We can see there is low trend which we can ignore.
The months of November and December clearly has higher SO2 concentration, which can be attributed to the festive season.

data_so2 = data.copy()
data_so2=data_so2[['Sulfur Dioxide(SO2)']].truncate(before = '2013-01-01')
data_so2['year'] = data_so2.index.year
data_so2['doy'] = data_so2.index.dayofyear
piv = pd.pivot_table(data_so2,values=['Sulfur Dioxide(SO2)'], index = ['doy'], columns = ['year'])
piv['Sulfur Dioxide(SO2)'].plot(figsize=(15,5),title='SO2')
plt.xlabel('Timestamp')
plt.ylabel('SO2 Concentration')

Text(0, 0.5, 'SO2 Concentration')

png

Check if a data set or time series is random by Lag Plot

A lag plot checks whether a data set or time series is random or not. Random data should not exhibit any identifiable structure in the lag plot. Non-random structure in the lag plot indicates that the underlying data are not random. It is normally used to check for autocorrelation.

#https://www.itl.nist.gov/div898/handbook/eda/section3/lagplot.htm
from pandas.plotting import lag_plot
lag_plot(data1)
plt.show()

png

We can see it’s less autocorrelated as points get wide and scattered with increasing lags.

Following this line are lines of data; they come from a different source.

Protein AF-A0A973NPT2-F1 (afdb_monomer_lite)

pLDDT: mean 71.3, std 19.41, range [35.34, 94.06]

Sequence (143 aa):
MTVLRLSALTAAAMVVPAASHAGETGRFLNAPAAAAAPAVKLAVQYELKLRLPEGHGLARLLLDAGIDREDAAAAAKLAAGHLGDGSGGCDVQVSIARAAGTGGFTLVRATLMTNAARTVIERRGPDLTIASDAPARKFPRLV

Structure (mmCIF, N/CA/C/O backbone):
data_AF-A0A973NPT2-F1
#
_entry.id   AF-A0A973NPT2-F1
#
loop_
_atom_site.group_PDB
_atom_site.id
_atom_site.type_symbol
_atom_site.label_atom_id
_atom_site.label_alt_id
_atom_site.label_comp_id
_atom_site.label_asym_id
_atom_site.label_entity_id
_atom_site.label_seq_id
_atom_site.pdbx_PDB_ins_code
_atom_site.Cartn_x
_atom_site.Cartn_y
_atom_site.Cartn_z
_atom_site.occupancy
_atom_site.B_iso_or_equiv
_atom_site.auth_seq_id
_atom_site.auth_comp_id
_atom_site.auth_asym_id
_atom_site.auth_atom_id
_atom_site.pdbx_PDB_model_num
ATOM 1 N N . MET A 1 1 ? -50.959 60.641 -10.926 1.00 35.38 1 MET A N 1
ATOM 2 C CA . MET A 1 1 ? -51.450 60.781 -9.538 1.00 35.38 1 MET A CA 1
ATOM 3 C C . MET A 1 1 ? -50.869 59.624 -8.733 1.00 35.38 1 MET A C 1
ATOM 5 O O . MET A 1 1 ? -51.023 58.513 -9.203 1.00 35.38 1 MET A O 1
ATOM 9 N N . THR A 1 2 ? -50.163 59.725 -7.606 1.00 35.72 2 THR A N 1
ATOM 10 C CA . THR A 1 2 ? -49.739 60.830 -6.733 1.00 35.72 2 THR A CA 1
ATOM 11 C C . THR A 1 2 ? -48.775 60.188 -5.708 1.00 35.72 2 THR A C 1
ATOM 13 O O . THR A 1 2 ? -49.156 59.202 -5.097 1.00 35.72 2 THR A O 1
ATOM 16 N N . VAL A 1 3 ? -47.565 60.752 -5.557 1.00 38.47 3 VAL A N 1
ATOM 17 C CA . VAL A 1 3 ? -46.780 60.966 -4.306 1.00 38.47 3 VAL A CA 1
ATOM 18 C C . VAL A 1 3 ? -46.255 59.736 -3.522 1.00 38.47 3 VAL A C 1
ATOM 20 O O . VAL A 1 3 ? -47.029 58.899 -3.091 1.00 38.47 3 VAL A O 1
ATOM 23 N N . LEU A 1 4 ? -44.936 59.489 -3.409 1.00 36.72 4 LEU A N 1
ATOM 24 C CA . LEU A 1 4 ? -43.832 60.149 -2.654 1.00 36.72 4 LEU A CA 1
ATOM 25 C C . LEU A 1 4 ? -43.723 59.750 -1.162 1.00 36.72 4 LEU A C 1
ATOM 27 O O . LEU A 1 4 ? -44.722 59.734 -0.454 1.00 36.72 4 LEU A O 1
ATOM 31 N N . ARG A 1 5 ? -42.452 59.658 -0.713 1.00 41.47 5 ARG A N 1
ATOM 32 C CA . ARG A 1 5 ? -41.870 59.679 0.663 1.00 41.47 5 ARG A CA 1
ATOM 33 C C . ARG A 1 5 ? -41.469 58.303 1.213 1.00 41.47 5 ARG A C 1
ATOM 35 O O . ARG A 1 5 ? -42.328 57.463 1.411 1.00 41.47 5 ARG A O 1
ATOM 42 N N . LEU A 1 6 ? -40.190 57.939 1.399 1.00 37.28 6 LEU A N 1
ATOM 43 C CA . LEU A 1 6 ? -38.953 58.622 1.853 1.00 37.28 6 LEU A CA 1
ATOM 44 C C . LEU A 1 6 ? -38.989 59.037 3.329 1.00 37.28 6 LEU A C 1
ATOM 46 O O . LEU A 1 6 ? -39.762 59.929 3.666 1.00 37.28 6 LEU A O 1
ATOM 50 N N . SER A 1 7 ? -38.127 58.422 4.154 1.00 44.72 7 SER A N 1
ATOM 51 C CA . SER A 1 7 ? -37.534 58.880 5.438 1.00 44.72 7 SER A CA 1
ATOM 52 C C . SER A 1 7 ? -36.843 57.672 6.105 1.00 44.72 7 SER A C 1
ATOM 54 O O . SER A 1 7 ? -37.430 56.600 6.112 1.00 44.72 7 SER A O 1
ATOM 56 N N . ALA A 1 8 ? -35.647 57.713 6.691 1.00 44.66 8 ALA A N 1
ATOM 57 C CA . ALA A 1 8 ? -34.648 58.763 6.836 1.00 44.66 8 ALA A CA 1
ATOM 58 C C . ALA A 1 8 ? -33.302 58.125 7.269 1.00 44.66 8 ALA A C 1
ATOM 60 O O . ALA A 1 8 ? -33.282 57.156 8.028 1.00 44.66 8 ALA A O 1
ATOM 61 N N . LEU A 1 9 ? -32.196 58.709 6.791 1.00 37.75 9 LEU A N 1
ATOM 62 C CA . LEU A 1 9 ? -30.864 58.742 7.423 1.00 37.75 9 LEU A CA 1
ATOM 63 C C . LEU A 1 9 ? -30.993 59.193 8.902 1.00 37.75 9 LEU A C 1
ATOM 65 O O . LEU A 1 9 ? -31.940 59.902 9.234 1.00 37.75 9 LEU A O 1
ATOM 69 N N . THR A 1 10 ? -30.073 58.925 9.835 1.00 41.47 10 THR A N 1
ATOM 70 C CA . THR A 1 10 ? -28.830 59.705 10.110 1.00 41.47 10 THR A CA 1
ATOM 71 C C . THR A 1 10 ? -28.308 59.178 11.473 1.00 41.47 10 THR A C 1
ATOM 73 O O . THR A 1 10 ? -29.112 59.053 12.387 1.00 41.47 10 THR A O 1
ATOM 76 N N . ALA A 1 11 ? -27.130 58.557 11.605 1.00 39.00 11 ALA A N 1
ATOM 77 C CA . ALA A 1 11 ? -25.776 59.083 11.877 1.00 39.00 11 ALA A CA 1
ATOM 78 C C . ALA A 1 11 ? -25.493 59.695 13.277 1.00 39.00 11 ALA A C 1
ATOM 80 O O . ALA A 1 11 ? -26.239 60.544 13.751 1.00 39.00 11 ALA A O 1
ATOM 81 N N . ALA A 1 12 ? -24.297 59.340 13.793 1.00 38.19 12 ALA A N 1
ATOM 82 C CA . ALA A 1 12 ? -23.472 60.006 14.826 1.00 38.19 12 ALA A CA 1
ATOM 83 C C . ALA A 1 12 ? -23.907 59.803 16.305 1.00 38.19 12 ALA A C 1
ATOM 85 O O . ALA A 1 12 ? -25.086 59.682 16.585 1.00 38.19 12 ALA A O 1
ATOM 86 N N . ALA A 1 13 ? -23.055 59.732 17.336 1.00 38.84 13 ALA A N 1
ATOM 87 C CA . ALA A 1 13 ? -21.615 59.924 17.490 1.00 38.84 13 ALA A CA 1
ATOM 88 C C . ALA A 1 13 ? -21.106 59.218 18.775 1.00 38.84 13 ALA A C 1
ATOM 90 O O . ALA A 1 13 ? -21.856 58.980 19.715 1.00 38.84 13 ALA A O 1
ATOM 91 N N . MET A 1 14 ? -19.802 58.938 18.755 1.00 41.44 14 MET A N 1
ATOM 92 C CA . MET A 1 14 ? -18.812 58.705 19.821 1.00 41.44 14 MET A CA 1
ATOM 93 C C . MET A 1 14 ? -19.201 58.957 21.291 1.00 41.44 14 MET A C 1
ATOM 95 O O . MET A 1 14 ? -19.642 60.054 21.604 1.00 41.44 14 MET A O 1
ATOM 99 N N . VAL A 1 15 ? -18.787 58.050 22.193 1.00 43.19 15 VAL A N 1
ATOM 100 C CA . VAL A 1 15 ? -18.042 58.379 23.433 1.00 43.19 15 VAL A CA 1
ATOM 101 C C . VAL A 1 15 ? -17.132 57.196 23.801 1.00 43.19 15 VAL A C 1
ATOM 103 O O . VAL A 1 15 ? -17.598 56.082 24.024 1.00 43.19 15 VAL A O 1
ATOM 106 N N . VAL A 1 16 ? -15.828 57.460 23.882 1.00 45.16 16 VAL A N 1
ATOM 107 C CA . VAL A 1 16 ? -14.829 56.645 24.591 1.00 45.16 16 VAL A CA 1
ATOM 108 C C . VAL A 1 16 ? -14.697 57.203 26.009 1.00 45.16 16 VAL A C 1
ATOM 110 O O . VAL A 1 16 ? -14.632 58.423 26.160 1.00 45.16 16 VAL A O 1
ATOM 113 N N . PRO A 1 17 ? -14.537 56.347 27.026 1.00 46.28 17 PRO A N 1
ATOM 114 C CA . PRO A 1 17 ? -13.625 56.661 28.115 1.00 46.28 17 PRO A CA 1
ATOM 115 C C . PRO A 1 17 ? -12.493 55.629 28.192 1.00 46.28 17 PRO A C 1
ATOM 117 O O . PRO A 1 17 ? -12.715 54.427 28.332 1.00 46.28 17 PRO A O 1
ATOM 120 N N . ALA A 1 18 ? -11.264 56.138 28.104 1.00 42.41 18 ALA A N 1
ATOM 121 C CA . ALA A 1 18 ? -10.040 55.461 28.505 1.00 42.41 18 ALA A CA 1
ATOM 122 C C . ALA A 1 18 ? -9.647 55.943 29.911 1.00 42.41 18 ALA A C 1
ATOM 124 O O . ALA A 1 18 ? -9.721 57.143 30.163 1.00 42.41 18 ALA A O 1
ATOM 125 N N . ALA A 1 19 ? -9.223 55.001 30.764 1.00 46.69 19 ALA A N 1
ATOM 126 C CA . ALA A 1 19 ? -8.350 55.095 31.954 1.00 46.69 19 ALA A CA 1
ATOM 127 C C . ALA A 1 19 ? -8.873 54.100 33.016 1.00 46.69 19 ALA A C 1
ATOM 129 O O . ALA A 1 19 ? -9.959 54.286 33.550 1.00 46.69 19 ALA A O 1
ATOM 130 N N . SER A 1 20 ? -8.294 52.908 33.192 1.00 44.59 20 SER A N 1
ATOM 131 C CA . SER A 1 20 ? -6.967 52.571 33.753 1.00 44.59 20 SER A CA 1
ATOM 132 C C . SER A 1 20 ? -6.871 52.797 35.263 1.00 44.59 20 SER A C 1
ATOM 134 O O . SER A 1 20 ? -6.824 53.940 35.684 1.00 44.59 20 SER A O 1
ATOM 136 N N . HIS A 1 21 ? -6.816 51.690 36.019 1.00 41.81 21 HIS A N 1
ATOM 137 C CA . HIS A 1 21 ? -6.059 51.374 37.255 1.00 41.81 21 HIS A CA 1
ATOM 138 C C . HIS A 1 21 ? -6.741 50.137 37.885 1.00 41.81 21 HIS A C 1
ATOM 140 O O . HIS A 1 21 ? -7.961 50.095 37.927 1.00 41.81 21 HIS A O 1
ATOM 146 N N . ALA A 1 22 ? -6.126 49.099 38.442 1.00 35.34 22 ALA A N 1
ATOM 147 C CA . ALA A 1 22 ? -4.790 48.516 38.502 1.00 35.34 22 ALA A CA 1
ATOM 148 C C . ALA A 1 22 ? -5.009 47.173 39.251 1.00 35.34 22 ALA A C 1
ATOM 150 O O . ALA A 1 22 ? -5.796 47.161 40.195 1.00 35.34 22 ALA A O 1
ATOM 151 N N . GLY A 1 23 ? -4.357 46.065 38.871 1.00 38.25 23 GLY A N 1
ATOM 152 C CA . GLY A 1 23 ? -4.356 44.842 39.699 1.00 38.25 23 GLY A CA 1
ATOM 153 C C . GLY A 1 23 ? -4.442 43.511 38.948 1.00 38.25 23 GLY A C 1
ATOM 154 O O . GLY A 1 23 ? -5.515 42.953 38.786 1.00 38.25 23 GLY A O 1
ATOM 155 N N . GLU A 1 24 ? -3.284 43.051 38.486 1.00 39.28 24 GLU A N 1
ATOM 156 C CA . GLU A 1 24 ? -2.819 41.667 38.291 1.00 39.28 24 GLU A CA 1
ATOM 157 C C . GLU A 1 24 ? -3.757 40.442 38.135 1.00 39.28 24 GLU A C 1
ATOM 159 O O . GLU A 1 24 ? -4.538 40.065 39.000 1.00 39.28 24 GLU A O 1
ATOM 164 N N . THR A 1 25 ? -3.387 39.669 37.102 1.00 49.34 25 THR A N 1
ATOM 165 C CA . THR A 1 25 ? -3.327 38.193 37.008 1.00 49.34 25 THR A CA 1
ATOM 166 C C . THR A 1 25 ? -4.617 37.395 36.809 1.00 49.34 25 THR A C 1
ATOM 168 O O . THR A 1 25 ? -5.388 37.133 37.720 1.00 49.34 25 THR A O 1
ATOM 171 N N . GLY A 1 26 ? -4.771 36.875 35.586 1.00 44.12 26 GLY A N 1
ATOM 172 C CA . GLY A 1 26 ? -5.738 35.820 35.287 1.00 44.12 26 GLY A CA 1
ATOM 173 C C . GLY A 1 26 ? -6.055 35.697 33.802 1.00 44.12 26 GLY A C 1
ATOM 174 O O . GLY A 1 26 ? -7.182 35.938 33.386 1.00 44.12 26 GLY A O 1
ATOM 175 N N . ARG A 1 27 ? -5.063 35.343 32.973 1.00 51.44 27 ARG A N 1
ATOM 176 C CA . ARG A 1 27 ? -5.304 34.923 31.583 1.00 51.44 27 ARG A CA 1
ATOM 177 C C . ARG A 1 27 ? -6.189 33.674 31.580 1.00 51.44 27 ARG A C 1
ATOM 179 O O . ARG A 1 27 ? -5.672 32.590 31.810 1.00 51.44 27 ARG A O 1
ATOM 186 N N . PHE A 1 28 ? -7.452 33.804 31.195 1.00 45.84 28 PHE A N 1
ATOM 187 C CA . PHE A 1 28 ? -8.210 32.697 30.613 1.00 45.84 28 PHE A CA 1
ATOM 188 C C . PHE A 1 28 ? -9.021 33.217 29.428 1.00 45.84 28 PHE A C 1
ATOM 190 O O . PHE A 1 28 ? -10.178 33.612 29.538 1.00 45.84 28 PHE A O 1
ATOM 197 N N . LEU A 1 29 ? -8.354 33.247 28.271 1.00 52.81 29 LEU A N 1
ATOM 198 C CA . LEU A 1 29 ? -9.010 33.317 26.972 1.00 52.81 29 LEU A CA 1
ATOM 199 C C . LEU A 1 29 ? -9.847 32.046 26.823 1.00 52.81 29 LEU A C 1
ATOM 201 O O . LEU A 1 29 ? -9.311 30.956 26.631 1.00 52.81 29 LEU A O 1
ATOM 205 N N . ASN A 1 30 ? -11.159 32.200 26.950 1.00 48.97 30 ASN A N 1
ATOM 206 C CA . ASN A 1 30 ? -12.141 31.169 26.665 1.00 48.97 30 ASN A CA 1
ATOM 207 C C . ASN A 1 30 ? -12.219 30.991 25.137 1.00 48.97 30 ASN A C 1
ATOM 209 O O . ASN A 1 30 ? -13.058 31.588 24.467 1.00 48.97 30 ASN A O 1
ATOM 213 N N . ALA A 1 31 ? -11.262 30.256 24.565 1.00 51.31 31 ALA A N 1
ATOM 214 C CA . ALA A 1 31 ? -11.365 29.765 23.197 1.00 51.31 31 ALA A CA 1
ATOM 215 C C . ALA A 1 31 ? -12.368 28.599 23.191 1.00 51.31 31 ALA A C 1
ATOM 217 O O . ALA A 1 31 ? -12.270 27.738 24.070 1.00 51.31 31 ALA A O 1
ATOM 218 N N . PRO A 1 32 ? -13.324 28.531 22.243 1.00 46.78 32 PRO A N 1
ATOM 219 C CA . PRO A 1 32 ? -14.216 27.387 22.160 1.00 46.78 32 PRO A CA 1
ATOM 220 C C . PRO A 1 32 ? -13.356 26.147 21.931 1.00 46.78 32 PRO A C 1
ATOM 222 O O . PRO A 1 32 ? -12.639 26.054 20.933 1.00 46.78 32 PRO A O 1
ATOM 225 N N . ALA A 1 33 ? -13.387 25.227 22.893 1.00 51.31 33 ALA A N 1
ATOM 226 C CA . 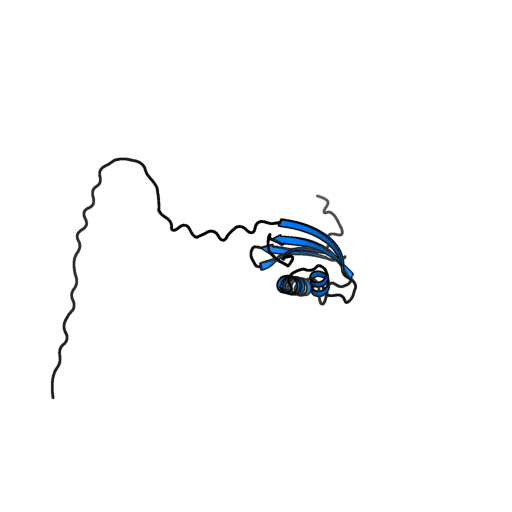ALA A 1 33 ? -12.744 23.934 22.783 1.00 51.31 33 ALA A CA 1
ATOM 227 C C . ALA A 1 33 ? -13.320 23.240 21.547 1.00 51.31 33 ALA A C 1
ATOM 229 O O . ALA A 1 33 ? -14.431 22.711 21.576 1.00 51.31 33 ALA A O 1
ATOM 230 N N . ALA A 1 34 ? -12.581 23.289 20.437 1.00 52.34 34 ALA A N 1
ATOM 231 C CA . ALA A 1 34 ? -12.824 22.419 19.308 1.00 52.34 34 ALA A CA 1
ATOM 232 C C . ALA A 1 34 ? -12.798 21.002 19.877 1.00 52.34 34 ALA A C 1
ATOM 234 O O . ALA A 1 34 ? -11.773 20.571 20.407 1.00 52.34 34 ALA A O 1
ATOM 235 N N . ALA A 1 35 ? -13.950 20.331 19.862 1.00 51.09 35 ALA A N 1
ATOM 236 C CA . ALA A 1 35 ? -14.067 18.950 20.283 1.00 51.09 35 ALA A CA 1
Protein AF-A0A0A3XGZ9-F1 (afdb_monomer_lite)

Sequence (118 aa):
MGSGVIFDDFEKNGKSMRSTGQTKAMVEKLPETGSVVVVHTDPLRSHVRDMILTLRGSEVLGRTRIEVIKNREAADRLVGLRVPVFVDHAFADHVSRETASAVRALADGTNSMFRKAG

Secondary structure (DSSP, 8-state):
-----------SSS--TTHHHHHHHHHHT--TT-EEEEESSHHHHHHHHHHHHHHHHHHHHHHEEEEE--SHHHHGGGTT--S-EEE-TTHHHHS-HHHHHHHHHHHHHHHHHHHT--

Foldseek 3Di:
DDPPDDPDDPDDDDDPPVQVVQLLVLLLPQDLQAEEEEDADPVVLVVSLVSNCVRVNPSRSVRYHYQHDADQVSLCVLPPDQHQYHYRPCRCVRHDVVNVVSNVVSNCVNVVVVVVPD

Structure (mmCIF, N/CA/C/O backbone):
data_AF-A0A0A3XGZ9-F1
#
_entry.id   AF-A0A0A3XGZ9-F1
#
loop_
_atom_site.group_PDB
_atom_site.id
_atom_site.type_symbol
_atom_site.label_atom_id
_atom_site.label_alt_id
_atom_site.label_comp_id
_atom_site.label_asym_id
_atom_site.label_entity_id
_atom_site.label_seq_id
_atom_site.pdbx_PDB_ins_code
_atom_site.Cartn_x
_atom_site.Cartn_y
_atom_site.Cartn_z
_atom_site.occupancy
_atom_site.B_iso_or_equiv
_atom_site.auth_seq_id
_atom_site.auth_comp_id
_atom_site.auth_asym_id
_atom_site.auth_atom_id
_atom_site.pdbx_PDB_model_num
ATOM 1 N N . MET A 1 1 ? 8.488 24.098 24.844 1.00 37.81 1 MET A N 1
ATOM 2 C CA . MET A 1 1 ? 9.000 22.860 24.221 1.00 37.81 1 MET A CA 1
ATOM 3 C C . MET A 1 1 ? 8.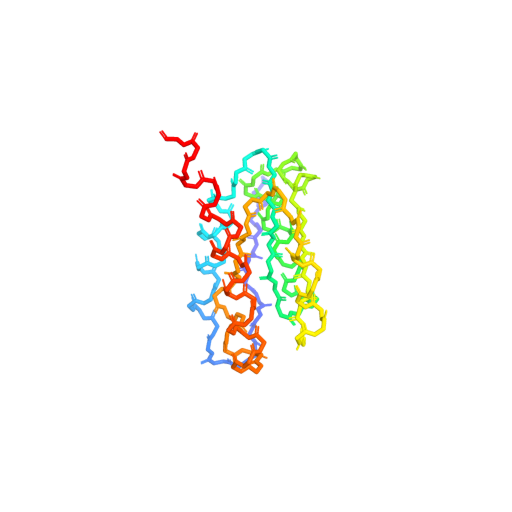111 22.545 23.029 1.00 37.81 1 MET A C 1
ATOM 5 O O . MET A 1 1 ? 7.080 21.916 23.196 1.00 37.81 1 MET A O 1
ATOM 9 N N . GLY A 1 2 ? 8.434 23.108 21.864 1.00 39.78 2 GLY A N 1
ATOM 10 C CA . GLY A 1 2 ? 7.713 22.845 20.619 1.00 39.78 2 GLY A CA 1
ATOM 11 C C . GLY A 1 2 ? 8.519 21.855 19.795 1.00 39.78 2 GLY A C 1
ATOM 12 O O . GLY A 1 2 ? 9.522 22.233 19.200 1.00 39.78 2 GLY A O 1
ATOM 13 N N . SER A 1 3 ? 8.125 20.587 19.807 1.00 38.47 3 SER A N 1
ATOM 14 C CA . SER A 1 3 ? 8.677 19.551 18.937 1.00 38.47 3 SER A CA 1
ATOM 15 C C . SER A 1 3 ? 8.055 19.693 17.548 1.00 38.47 3 SER A C 1
ATOM 17 O O . SER A 1 3 ? 7.089 19.020 17.198 1.00 38.47 3 SER A O 1
ATOM 19 N N . GLY A 1 4 ? 8.607 20.619 16.763 1.00 36.62 4 GLY A N 1
ATOM 20 C CA . GLY A 1 4 ? 8.420 20.646 15.319 1.00 36.62 4 GLY A CA 1
ATOM 21 C C . GLY A 1 4 ? 9.149 19.451 14.716 1.00 36.62 4 GLY A C 1
ATOM 22 O O . GLY A 1 4 ? 10.371 19.454 14.612 1.00 36.62 4 GLY A O 1
ATOM 23 N N . VAL A 1 5 ? 8.403 18.409 14.366 1.00 42.00 5 VAL A N 1
ATOM 24 C CA . VAL A 1 5 ? 8.905 17.324 13.520 1.00 42.00 5 VAL A CA 1
ATOM 25 C C . VAL A 1 5 ? 9.064 17.871 12.103 1.00 42.00 5 VAL A C 1
ATOM 27 O O . VAL A 1 5 ? 8.090 18.164 11.413 1.00 42.00 5 VAL A O 1
ATOM 30 N N . ILE A 1 6 ? 10.321 18.077 11.720 1.00 37.66 6 ILE A N 1
ATOM 31 C CA . ILE A 1 6 ? 10.753 18.437 10.372 1.00 37.66 6 ILE A CA 1
ATOM 32 C C . ILE A 1 6 ? 10.522 17.202 9.495 1.00 37.66 6 ILE A C 1
ATOM 34 O O . ILE A 1 6 ? 11.211 16.196 9.639 1.00 37.66 6 ILE A O 1
ATOM 38 N N . PHE A 1 7 ? 9.515 17.259 8.626 1.00 41.72 7 PHE A N 1
ATOM 39 C CA . PHE A 1 7 ? 9.300 16.279 7.563 1.00 41.72 7 PHE A CA 1
ATOM 40 C C . PHE A 1 7 ? 9.867 16.843 6.263 1.00 41.72 7 PHE A C 1
ATOM 42 O O . PHE A 1 7 ? 9.105 17.263 5.401 1.00 41.72 7 PHE A O 1
ATOM 49 N N . ASP A 1 8 ? 11.187 16.903 6.134 1.00 43.12 8 ASP A N 1
ATOM 50 C CA . ASP A 1 8 ? 11.818 17.221 4.853 1.00 43.12 8 ASP A CA 1
ATOM 51 C C . ASP A 1 8 ? 13.249 16.680 4.859 1.00 43.12 8 ASP A C 1
ATOM 53 O O . ASP A 1 8 ? 14.097 17.231 5.549 1.00 43.12 8 ASP A O 1
ATOM 57 N N . ASP A 1 9 ? 13.451 15.516 4.227 1.00 43.72 9 ASP A N 1
ATOM 58 C CA . ASP A 1 9 ? 14.670 15.173 3.475 1.00 43.72 9 ASP A CA 1
ATOM 59 C C . ASP A 1 9 ? 14.510 13.781 2.823 1.00 43.72 9 ASP A C 1
ATOM 61 O O . ASP A 1 9 ? 14.887 12.734 3.354 1.00 43.72 9 ASP A O 1
ATOM 65 N N . PHE A 1 10 ? 13.887 13.749 1.644 1.00 42.81 10 PHE A N 1
ATOM 66 C CA . PHE A 1 10 ? 14.071 12.646 0.692 1.00 42.81 10 PHE A CA 1
ATOM 67 C C . PHE A 1 10 ? 14.338 13.236 -0.697 1.00 42.81 10 PHE A C 1
ATOM 69 O O . PHE A 1 10 ? 13.671 12.927 -1.689 1.00 42.81 10 PHE A O 1
ATOM 76 N N . GLU A 1 11 ? 15.314 14.144 -0.763 1.00 46.72 11 GLU A N 1
ATOM 77 C CA . GLU A 1 11 ? 15.853 14.655 -2.017 1.00 46.72 11 GLU A CA 1
ATOM 78 C C . GLU A 1 11 ? 16.929 13.712 -2.557 1.00 46.72 11 GLU A C 1
ATOM 80 O O . GLU A 1 11 ? 18.097 13.754 -2.180 1.00 46.72 11 GLU A O 1
ATOM 85 N N . LYS A 1 12 ? 16.539 12.882 -3.526 1.00 41.84 12 LYS A N 1
ATOM 86 C CA . LYS A 1 12 ? 17.403 12.549 -4.664 1.00 41.84 12 LYS A CA 1
ATOM 87 C C . LYS A 1 12 ? 16.533 12.204 -5.871 1.00 41.84 12 LYS A C 1
ATOM 89 O O . LYS A 1 12 ? 15.890 11.158 -5.895 1.00 41.84 12 LYS A O 1
ATOM 94 N N . ASN A 1 13 ? 16.599 13.072 -6.886 1.00 40.25 13 ASN A N 1
ATOM 95 C CA . ASN A 1 13 ? 15.983 12.994 -8.222 1.00 40.25 13 ASN A CA 1
ATOM 96 C C . ASN A 1 13 ? 14.582 13.625 -8.378 1.00 40.25 13 ASN A C 1
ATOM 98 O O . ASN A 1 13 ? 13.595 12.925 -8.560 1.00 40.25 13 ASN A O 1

Using box plot we can see the outliers.

# library & dataset
import seaborn as sns
# Make boxplot for one group only
sns.boxplot( y=data.values )
#sns.plt.show()

<matplotlib.axes._subplots.AxesSubplot at 0x7f0c766ddeb8>

png

Are the data random?
No

Is there serial correlation in the data?
No

Are their outliers in the data?
Yes

Checking randomness in time series using auto-correlation plot of Pandas

Autocorrelation plots are often used for checking randomness in time series. This is done by computing autocorrelations for data values at varying time lags. If time series is random, such autocorrelations should be near zero for any and all time-lag separations. If time series is non-random then one or more of the autocorrelations will be significantly non-zero. The horizontal lines displayed in the plot correspond to 95% and 99% confidence bands. The dashed line is 99% confidence band.

from pandas.plotting import autocorrelation_plot
autocorrelation_plot(data1)

<matplotlib.axes._subplots.AxesSubplot at 0x7f0c7665bc18>

png

It resembles to sine waves so it indicates that a value strongly correlates with another data point in the future, hence there is seasonality in the dataset. And also the data is not random as it gives non zero values for most of the lags.

Checking Stationality by Summary Statistics

#https://stackoverflow.com/questions/7805552/fitting-a-histogram-with-python
from scipy.stats import norm
import matplotlib.mlab as mlab
import matplotlib.pyplot as plt
'''# Plot histogram
data1.hist()
plt.show()'''

# best fit of data
(mu, sigma) = norm.fit(data1)

# the histogram of the data
n, bins, patches = plt.hist(data1, 60, normed=1, facecolor='green', alpha=0.75)

# add a 'best fit' line
y = mlab.normpdf( bins, mu, sigma)
l = plt.plot(bins, y, 'r--', linewidth=2)

#plot
plt.xlabel('Smarts')
plt.ylabel('Probability')
plt.title(r'$\mathrm{Histogram\ of\ IQ:}\ \mu=%.3f,\ \sigma=%.3f$' %(mu, sigma))
plt.grid(True)

plt.show()

png

Common Probability Distribution alt text

By looking at the above distribution, our data resembles to log normal distribution.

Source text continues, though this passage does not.